For the southern hostiles, the moment when resisting the whites finally took absolute precedence over fighting each other came with the massacre of Black Kettle's trusting Cheyenne at Sand Creek. The ‘Cheyenne-Arapaho war’ of 1864-5, ‘Hancock's Campaign’ of 1867, and ‘Sheridan's Campaign’ of 1868-9 were basically one long spasm of related uprisings. In the first, raids by the Cheyenne and Arapaho joined by some Teton Sioux ravaged Colorado until battles at the North Platte and Powder rivers in late 1865 bought a year's relative tranquillity. When raiding revived in 1867, Hancock drove them out of Colorado, to spread terror through western Kansas.
Although he signed the Treaty of Medicine Lodge in 1867 and withdrew to a reservation in Indian Territory (now Oklahoma), the hapless Black Kettle could not control the élite Dog Soldiers of his own tribe, who joined a Kiowa and Comanche uprising the next year, once again provoked by withheld supplies. In September, 50 troopers held off 600 Oglala and Dog Soldiers at Beecher's Island in Kansas, killing their leader Roman Nose. On 27 November, Black Kettle and 102 others, mostly old men, women, and children, were killed in Sheridan's Campaign when Custer attacked their camp at Washita River. On Christmas Day, Dog Soldiers and Kiowa were defeated at nearby Soldier Spring. After a further defeat in July 1869 when fighting alongside the Northern Cheyenne at Summit Springs in north-east Colorado, surviving Dog Soldiers surrendered.
The Kiowa rebelled again in May 1871. Satanta and other leaders were captured and condemned to death, but their sentences were commuted—unwisely, because they led the Kiowa war faction to join the Comanche again in the ‘Red River war’ of 1874, which tore up the Texas panhandle. After defeats at Adobe Walls and Palo Duro Canyon, Satanta surrendered to Miles in October. Sporadic raiding continued, but the southern Plains Indians wars are considered to have ended when the feared half-breed Comanche Quanah Parker surrendered in June 1875.

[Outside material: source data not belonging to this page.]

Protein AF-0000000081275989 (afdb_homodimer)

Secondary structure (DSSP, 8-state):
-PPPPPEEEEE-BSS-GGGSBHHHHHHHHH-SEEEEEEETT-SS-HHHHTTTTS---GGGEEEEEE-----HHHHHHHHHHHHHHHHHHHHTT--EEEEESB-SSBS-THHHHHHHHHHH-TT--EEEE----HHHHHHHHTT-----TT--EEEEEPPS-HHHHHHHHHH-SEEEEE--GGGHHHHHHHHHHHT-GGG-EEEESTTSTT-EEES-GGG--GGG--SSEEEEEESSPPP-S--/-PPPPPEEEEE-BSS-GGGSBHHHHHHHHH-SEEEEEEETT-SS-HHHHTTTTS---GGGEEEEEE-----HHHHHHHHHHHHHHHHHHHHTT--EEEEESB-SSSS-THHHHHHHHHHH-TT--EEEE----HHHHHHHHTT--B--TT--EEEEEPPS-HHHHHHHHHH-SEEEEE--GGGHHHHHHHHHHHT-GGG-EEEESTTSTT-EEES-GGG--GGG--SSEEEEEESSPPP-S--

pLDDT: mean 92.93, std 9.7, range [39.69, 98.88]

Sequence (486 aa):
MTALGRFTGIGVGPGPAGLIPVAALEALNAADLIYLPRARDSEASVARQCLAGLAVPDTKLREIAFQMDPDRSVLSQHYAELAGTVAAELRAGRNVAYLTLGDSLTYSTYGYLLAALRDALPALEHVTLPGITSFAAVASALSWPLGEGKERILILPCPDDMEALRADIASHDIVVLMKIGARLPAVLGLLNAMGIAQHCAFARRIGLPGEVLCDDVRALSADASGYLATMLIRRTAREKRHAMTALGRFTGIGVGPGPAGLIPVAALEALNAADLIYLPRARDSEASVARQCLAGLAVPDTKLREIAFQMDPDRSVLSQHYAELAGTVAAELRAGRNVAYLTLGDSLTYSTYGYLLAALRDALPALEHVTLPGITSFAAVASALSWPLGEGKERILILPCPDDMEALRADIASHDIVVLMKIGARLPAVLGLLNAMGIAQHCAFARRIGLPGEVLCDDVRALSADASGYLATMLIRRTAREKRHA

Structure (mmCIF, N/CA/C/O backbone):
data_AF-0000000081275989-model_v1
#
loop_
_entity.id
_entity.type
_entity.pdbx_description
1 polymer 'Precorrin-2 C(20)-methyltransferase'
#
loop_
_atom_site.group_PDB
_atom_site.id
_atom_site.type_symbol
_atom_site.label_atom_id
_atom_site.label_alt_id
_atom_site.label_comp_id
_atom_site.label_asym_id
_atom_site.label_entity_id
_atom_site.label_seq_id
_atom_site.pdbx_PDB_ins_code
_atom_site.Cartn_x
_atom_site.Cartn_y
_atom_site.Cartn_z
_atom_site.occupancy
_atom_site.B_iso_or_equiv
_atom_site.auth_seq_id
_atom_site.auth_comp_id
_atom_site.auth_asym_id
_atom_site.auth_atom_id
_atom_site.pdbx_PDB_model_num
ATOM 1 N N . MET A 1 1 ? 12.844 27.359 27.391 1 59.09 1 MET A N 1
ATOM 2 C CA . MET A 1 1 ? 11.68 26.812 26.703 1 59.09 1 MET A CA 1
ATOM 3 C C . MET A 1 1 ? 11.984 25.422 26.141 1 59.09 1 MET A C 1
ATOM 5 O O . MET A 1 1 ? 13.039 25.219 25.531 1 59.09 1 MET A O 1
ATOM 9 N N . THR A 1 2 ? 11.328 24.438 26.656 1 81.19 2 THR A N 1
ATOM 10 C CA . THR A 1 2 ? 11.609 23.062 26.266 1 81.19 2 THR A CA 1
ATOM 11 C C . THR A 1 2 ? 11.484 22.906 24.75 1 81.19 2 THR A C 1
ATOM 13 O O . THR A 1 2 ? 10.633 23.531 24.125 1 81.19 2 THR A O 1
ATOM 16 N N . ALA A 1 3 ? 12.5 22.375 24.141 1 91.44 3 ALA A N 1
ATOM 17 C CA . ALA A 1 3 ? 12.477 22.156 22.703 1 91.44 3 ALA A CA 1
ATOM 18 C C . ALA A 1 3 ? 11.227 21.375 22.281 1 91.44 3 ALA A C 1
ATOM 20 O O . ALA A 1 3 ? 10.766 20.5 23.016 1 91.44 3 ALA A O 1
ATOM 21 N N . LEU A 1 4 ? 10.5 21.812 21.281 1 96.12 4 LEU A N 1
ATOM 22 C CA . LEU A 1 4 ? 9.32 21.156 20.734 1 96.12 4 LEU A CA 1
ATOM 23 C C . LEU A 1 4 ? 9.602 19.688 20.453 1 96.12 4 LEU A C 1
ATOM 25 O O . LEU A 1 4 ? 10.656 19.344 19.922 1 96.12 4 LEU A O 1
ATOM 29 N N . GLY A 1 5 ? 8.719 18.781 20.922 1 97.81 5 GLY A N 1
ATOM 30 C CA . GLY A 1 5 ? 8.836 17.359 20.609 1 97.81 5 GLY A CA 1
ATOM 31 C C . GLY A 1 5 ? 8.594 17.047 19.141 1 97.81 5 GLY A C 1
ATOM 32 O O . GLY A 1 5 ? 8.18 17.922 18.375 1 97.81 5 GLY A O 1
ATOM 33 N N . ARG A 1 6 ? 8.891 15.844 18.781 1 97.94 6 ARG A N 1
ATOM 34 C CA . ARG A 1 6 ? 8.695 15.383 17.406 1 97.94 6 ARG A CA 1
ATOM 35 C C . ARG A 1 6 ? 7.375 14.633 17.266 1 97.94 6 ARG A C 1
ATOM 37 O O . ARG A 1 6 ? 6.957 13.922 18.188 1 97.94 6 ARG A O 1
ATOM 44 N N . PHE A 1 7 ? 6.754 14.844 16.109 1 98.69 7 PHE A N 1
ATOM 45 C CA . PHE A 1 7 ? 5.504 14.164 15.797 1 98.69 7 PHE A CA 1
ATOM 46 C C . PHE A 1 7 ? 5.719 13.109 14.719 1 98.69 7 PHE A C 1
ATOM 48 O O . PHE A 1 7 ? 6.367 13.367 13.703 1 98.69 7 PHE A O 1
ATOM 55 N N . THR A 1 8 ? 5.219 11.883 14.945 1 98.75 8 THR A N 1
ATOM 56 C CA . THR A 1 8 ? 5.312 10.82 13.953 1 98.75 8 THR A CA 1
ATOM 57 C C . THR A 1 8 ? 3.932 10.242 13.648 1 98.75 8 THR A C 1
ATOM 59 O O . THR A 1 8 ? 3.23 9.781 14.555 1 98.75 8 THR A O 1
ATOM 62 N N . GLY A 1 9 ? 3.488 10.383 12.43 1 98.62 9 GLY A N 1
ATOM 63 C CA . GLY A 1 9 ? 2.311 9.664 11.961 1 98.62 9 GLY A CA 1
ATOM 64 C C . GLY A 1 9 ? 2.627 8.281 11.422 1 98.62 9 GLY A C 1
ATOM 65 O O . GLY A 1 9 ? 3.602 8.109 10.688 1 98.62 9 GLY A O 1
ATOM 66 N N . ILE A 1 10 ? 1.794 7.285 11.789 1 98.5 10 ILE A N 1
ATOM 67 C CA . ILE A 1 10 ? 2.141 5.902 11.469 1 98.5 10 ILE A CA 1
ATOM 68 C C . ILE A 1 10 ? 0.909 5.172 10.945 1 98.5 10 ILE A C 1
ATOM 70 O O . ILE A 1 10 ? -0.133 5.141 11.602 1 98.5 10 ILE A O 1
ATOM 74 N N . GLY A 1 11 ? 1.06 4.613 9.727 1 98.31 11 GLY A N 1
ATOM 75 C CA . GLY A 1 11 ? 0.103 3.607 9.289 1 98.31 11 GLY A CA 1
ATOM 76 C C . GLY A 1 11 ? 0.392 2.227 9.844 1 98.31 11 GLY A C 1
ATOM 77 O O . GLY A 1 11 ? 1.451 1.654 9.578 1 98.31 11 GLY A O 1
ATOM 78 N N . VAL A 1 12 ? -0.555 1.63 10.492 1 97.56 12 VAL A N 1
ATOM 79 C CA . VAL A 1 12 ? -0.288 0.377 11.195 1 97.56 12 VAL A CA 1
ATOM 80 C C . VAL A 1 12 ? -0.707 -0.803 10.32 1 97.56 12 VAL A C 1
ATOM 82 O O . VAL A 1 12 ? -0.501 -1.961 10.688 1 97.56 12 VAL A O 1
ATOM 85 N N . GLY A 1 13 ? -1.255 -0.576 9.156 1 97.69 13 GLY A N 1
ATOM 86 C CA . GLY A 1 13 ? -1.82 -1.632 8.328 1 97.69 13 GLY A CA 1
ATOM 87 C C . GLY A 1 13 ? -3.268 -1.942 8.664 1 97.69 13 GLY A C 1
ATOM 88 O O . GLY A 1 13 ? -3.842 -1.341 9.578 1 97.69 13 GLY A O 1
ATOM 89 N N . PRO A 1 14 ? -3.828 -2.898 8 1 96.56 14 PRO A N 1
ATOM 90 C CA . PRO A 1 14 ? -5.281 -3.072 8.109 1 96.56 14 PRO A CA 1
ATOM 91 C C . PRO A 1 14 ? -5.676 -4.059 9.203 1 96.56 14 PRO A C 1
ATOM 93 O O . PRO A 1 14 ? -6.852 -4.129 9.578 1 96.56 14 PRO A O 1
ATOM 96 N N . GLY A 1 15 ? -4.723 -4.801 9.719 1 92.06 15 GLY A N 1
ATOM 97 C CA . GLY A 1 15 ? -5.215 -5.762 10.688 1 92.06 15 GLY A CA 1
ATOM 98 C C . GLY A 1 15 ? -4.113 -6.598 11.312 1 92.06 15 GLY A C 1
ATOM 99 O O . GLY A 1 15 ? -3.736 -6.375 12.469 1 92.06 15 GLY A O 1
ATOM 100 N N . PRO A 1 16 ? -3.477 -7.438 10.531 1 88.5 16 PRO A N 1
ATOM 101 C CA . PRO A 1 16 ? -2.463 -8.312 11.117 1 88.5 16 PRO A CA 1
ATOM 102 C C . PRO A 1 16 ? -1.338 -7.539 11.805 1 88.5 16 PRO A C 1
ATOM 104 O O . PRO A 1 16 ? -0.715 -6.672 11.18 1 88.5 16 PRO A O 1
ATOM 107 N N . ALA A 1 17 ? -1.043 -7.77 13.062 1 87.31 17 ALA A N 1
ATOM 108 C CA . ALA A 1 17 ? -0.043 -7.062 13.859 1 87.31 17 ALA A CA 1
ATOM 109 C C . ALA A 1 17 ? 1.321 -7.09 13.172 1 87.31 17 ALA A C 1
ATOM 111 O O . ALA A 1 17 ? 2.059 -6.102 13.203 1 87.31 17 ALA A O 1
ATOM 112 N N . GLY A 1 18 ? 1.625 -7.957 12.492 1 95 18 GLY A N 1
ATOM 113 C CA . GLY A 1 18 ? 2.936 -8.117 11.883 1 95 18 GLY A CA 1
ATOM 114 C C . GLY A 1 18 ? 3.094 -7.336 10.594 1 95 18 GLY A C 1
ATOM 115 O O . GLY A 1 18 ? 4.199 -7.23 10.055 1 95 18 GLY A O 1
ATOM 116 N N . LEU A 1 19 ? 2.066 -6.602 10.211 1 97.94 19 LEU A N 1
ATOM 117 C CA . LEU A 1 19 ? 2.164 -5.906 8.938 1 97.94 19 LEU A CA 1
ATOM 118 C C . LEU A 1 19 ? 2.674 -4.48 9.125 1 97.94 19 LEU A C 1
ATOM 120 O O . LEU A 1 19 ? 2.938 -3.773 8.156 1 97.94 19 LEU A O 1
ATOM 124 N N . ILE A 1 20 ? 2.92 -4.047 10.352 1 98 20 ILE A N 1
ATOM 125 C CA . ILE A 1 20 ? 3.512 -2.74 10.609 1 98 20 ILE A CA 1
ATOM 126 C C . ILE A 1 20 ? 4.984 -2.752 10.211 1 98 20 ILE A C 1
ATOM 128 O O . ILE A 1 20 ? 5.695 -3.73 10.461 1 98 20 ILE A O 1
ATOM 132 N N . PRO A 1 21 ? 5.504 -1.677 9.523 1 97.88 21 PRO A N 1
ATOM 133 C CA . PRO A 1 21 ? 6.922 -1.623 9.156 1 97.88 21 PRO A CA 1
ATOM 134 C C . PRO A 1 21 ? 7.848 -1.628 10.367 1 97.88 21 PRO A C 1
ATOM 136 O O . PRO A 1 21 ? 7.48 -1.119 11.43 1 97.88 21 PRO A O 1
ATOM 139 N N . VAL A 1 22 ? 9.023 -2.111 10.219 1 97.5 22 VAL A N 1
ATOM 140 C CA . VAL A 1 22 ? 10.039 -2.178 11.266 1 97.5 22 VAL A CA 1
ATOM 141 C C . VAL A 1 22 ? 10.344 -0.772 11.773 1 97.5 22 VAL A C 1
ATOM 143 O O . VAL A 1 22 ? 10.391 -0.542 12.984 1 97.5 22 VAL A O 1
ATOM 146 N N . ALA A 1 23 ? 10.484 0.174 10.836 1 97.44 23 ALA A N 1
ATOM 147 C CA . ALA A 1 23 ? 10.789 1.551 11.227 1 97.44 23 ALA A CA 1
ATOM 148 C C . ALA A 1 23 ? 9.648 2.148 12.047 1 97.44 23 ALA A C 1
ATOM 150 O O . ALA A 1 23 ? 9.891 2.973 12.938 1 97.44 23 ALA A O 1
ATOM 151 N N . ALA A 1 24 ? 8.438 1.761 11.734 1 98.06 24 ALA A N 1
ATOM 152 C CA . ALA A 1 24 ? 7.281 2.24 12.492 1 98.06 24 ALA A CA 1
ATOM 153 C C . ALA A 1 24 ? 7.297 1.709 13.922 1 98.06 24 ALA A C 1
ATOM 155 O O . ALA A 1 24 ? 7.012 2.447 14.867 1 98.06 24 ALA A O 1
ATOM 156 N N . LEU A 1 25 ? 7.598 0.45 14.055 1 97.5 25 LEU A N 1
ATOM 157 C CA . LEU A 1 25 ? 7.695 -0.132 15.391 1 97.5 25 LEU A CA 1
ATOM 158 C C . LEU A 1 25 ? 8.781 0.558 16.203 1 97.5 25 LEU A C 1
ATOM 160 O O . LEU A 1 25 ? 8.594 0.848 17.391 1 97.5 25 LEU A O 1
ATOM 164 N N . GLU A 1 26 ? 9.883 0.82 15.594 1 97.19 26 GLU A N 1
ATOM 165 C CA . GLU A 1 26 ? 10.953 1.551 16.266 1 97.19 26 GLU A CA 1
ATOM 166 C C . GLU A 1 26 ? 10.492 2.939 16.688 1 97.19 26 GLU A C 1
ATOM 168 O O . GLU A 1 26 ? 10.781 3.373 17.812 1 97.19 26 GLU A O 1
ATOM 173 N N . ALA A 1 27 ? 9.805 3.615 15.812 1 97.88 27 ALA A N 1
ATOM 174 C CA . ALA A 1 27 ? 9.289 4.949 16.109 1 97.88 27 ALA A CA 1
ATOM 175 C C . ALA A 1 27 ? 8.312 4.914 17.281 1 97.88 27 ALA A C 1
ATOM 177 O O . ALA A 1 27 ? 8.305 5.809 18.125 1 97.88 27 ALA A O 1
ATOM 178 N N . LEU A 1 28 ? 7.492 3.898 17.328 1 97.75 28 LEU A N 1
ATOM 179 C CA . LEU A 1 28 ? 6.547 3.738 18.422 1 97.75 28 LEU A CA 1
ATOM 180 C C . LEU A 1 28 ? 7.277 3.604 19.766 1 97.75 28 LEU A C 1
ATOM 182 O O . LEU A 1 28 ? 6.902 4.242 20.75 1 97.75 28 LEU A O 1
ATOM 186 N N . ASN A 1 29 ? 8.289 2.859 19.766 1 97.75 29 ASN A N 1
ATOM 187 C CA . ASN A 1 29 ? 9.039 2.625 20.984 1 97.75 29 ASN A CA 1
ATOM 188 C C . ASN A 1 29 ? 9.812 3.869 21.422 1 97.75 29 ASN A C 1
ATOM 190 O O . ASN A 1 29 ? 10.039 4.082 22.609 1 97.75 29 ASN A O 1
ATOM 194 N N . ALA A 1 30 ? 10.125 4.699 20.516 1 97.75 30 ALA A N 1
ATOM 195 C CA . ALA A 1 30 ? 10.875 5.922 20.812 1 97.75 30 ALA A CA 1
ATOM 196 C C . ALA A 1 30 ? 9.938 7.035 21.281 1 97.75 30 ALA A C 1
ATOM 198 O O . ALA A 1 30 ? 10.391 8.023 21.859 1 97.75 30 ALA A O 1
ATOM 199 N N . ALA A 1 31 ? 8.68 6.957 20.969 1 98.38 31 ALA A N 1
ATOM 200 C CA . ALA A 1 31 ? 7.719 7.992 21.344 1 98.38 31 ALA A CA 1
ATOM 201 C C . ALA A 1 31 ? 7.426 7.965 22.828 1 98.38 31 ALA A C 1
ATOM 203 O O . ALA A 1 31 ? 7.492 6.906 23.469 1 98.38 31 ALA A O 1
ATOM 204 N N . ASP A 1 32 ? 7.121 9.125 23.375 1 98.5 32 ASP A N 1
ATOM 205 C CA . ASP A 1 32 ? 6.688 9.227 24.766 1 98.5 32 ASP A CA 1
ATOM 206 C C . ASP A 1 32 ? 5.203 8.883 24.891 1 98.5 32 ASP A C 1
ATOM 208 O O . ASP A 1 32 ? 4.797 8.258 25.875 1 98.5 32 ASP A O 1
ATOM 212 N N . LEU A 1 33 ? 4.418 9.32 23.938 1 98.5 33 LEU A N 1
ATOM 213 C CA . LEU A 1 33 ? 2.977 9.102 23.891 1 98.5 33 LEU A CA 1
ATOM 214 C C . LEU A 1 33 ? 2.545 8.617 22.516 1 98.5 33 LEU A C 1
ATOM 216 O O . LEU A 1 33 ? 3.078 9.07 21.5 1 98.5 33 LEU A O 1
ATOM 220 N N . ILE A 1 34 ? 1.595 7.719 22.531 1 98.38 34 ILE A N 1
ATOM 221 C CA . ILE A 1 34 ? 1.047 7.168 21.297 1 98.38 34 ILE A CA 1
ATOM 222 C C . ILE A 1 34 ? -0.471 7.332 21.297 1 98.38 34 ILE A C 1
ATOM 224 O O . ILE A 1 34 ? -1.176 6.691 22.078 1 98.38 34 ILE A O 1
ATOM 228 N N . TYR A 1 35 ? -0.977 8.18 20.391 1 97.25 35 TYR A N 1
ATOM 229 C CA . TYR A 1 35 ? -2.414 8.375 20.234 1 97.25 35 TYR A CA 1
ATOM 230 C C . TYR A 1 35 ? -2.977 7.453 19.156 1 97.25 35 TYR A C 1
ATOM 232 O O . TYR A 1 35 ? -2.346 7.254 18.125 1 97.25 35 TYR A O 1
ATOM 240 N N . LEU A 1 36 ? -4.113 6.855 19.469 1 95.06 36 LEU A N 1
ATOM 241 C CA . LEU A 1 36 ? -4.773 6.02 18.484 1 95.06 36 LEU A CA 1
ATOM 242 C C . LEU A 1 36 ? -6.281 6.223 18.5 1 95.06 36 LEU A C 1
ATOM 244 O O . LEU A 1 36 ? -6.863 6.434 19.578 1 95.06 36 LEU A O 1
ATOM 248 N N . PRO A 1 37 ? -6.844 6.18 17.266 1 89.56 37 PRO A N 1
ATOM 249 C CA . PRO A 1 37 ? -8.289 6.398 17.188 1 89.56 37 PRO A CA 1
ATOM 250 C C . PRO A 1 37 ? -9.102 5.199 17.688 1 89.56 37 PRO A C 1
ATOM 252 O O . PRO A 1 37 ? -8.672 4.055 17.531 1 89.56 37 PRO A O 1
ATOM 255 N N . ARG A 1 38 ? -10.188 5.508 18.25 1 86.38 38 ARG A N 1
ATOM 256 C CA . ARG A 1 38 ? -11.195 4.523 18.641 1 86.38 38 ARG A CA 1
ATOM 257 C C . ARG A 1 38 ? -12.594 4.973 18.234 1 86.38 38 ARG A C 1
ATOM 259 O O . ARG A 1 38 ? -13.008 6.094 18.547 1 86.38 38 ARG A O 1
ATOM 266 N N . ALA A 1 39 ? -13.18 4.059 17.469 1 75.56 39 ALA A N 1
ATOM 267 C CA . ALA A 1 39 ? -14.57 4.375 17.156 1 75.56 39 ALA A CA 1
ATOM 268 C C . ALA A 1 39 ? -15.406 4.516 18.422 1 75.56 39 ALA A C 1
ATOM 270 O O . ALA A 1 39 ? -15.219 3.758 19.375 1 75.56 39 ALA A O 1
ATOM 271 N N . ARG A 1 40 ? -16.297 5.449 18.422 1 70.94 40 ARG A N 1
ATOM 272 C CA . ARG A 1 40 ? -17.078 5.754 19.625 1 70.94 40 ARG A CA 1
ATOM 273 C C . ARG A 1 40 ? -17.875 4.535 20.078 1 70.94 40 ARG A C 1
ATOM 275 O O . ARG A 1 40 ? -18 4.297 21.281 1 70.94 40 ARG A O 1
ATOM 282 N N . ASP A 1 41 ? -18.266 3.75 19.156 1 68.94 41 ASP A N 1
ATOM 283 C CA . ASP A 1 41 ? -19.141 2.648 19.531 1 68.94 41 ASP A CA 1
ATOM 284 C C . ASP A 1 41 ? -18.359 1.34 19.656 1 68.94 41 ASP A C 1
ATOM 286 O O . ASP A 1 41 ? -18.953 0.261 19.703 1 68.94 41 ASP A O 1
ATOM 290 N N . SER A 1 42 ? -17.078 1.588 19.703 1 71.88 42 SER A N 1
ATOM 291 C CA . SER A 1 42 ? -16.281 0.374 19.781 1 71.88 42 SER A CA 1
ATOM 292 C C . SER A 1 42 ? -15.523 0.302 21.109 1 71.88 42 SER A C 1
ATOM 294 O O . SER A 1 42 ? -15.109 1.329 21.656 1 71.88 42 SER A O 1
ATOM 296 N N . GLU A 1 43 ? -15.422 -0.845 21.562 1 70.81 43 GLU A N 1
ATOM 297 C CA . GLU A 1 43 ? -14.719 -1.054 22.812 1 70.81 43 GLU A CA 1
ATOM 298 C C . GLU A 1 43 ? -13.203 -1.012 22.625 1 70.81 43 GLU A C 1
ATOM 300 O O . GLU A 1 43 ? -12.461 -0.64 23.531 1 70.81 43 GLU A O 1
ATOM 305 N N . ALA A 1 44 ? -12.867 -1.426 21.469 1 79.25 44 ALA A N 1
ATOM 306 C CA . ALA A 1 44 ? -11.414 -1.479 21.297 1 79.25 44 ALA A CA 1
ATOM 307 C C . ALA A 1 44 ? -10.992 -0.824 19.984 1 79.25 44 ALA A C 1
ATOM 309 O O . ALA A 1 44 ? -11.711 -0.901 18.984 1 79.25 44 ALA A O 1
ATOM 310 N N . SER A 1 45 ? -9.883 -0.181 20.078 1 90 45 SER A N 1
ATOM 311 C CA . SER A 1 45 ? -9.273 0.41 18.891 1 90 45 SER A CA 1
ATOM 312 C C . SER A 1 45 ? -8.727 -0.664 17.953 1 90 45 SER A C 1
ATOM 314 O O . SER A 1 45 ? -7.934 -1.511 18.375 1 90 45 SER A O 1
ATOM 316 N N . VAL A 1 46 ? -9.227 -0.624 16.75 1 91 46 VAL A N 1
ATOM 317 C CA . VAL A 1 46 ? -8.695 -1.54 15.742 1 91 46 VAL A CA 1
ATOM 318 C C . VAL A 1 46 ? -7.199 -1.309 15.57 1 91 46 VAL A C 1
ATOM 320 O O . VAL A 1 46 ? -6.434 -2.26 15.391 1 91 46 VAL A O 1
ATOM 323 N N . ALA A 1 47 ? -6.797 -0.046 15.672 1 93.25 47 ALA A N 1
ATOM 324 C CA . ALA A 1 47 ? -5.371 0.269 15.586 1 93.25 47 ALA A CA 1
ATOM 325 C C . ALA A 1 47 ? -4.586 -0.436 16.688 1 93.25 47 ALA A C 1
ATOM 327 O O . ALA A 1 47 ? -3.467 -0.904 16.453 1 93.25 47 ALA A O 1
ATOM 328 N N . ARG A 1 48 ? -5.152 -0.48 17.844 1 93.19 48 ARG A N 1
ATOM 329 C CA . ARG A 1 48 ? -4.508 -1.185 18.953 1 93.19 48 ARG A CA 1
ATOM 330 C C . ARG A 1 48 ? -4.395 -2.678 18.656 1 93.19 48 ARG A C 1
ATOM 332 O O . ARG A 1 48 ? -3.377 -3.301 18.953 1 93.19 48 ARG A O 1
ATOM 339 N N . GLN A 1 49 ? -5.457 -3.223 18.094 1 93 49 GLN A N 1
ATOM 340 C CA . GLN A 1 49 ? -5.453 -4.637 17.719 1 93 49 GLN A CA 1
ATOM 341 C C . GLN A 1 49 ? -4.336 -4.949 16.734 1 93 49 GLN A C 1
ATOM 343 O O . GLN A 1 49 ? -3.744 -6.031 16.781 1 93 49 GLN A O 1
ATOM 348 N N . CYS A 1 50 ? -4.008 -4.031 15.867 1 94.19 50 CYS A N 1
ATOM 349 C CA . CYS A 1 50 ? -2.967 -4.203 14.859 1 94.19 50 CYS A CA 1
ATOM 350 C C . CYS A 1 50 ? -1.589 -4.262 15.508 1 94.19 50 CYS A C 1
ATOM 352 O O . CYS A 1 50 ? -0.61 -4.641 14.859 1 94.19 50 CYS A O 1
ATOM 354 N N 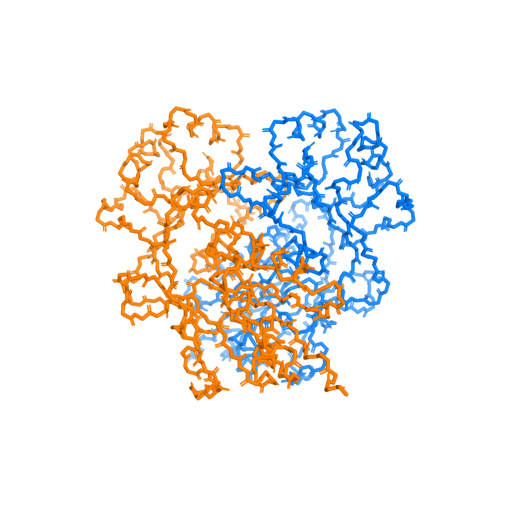. LEU A 1 51 ? -1.498 -3.93 16.812 1 94.56 51 LEU A N 1
ATOM 355 C CA . LEU A 1 51 ? -0.227 -3.943 17.516 1 94.56 51 LEU A CA 1
ATOM 356 C C . LEU A 1 51 ? -0.111 -5.188 18.391 1 94.56 51 LEU A C 1
ATOM 358 O O . LEU A 1 51 ? 0.872 -5.348 19.125 1 94.56 51 LEU A O 1
ATOM 362 N N . ALA A 1 52 ? -1.066 -6.023 18.297 1 92.44 52 ALA A N 1
ATOM 363 C CA . ALA A 1 52 ? -1.113 -7.184 19.188 1 92.44 52 ALA A CA 1
ATOM 364 C C . ALA A 1 52 ? 0.152 -8.023 19.047 1 92.44 52 ALA A C 1
ATOM 366 O O . ALA A 1 52 ? 0.595 -8.32 17.938 1 92.44 52 ALA A O 1
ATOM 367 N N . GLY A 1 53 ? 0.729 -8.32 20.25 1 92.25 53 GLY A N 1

Their northern brethren, particularly the Teton Sioux, gave the overstretched US army even more trouble. Always ready to join the uprisings of others to the east and to the south, under remarkable leaders such as Spotted Tail of the Brulé, his nephew Crazy Horse and Red Cloud of the Oglala, and Sitting Bull of the Hunkpapa, the defeats they inflicted on the regular army were unique in the Plains wars saga. In 1854 after the Brulé wiped out a 30-man punitive column under Grattan near Fort Laramie, the ensuing punishment persuaded Spotted Tail to become an advocate of negotiation. The same pattern of winning prestige in battle first and then accepting the inevitable was followed by Red Cloud after his successful 1866-8 war against the Bozeman Trail in Wyoming. Sent to build three forts through the heart of the Teton's range in 1866, the army encountered fierce resistance. On 21 December a party of Oglala led by Crazy Horse lured to destruction an 80-man column out of Fort Kearny under Fetterman, who had boasted he could ride through the whole Sioux nation with precisely that number. In the face of constant harassment, the Trail was abandoned by the Fort Laramie Treaty of April 1867.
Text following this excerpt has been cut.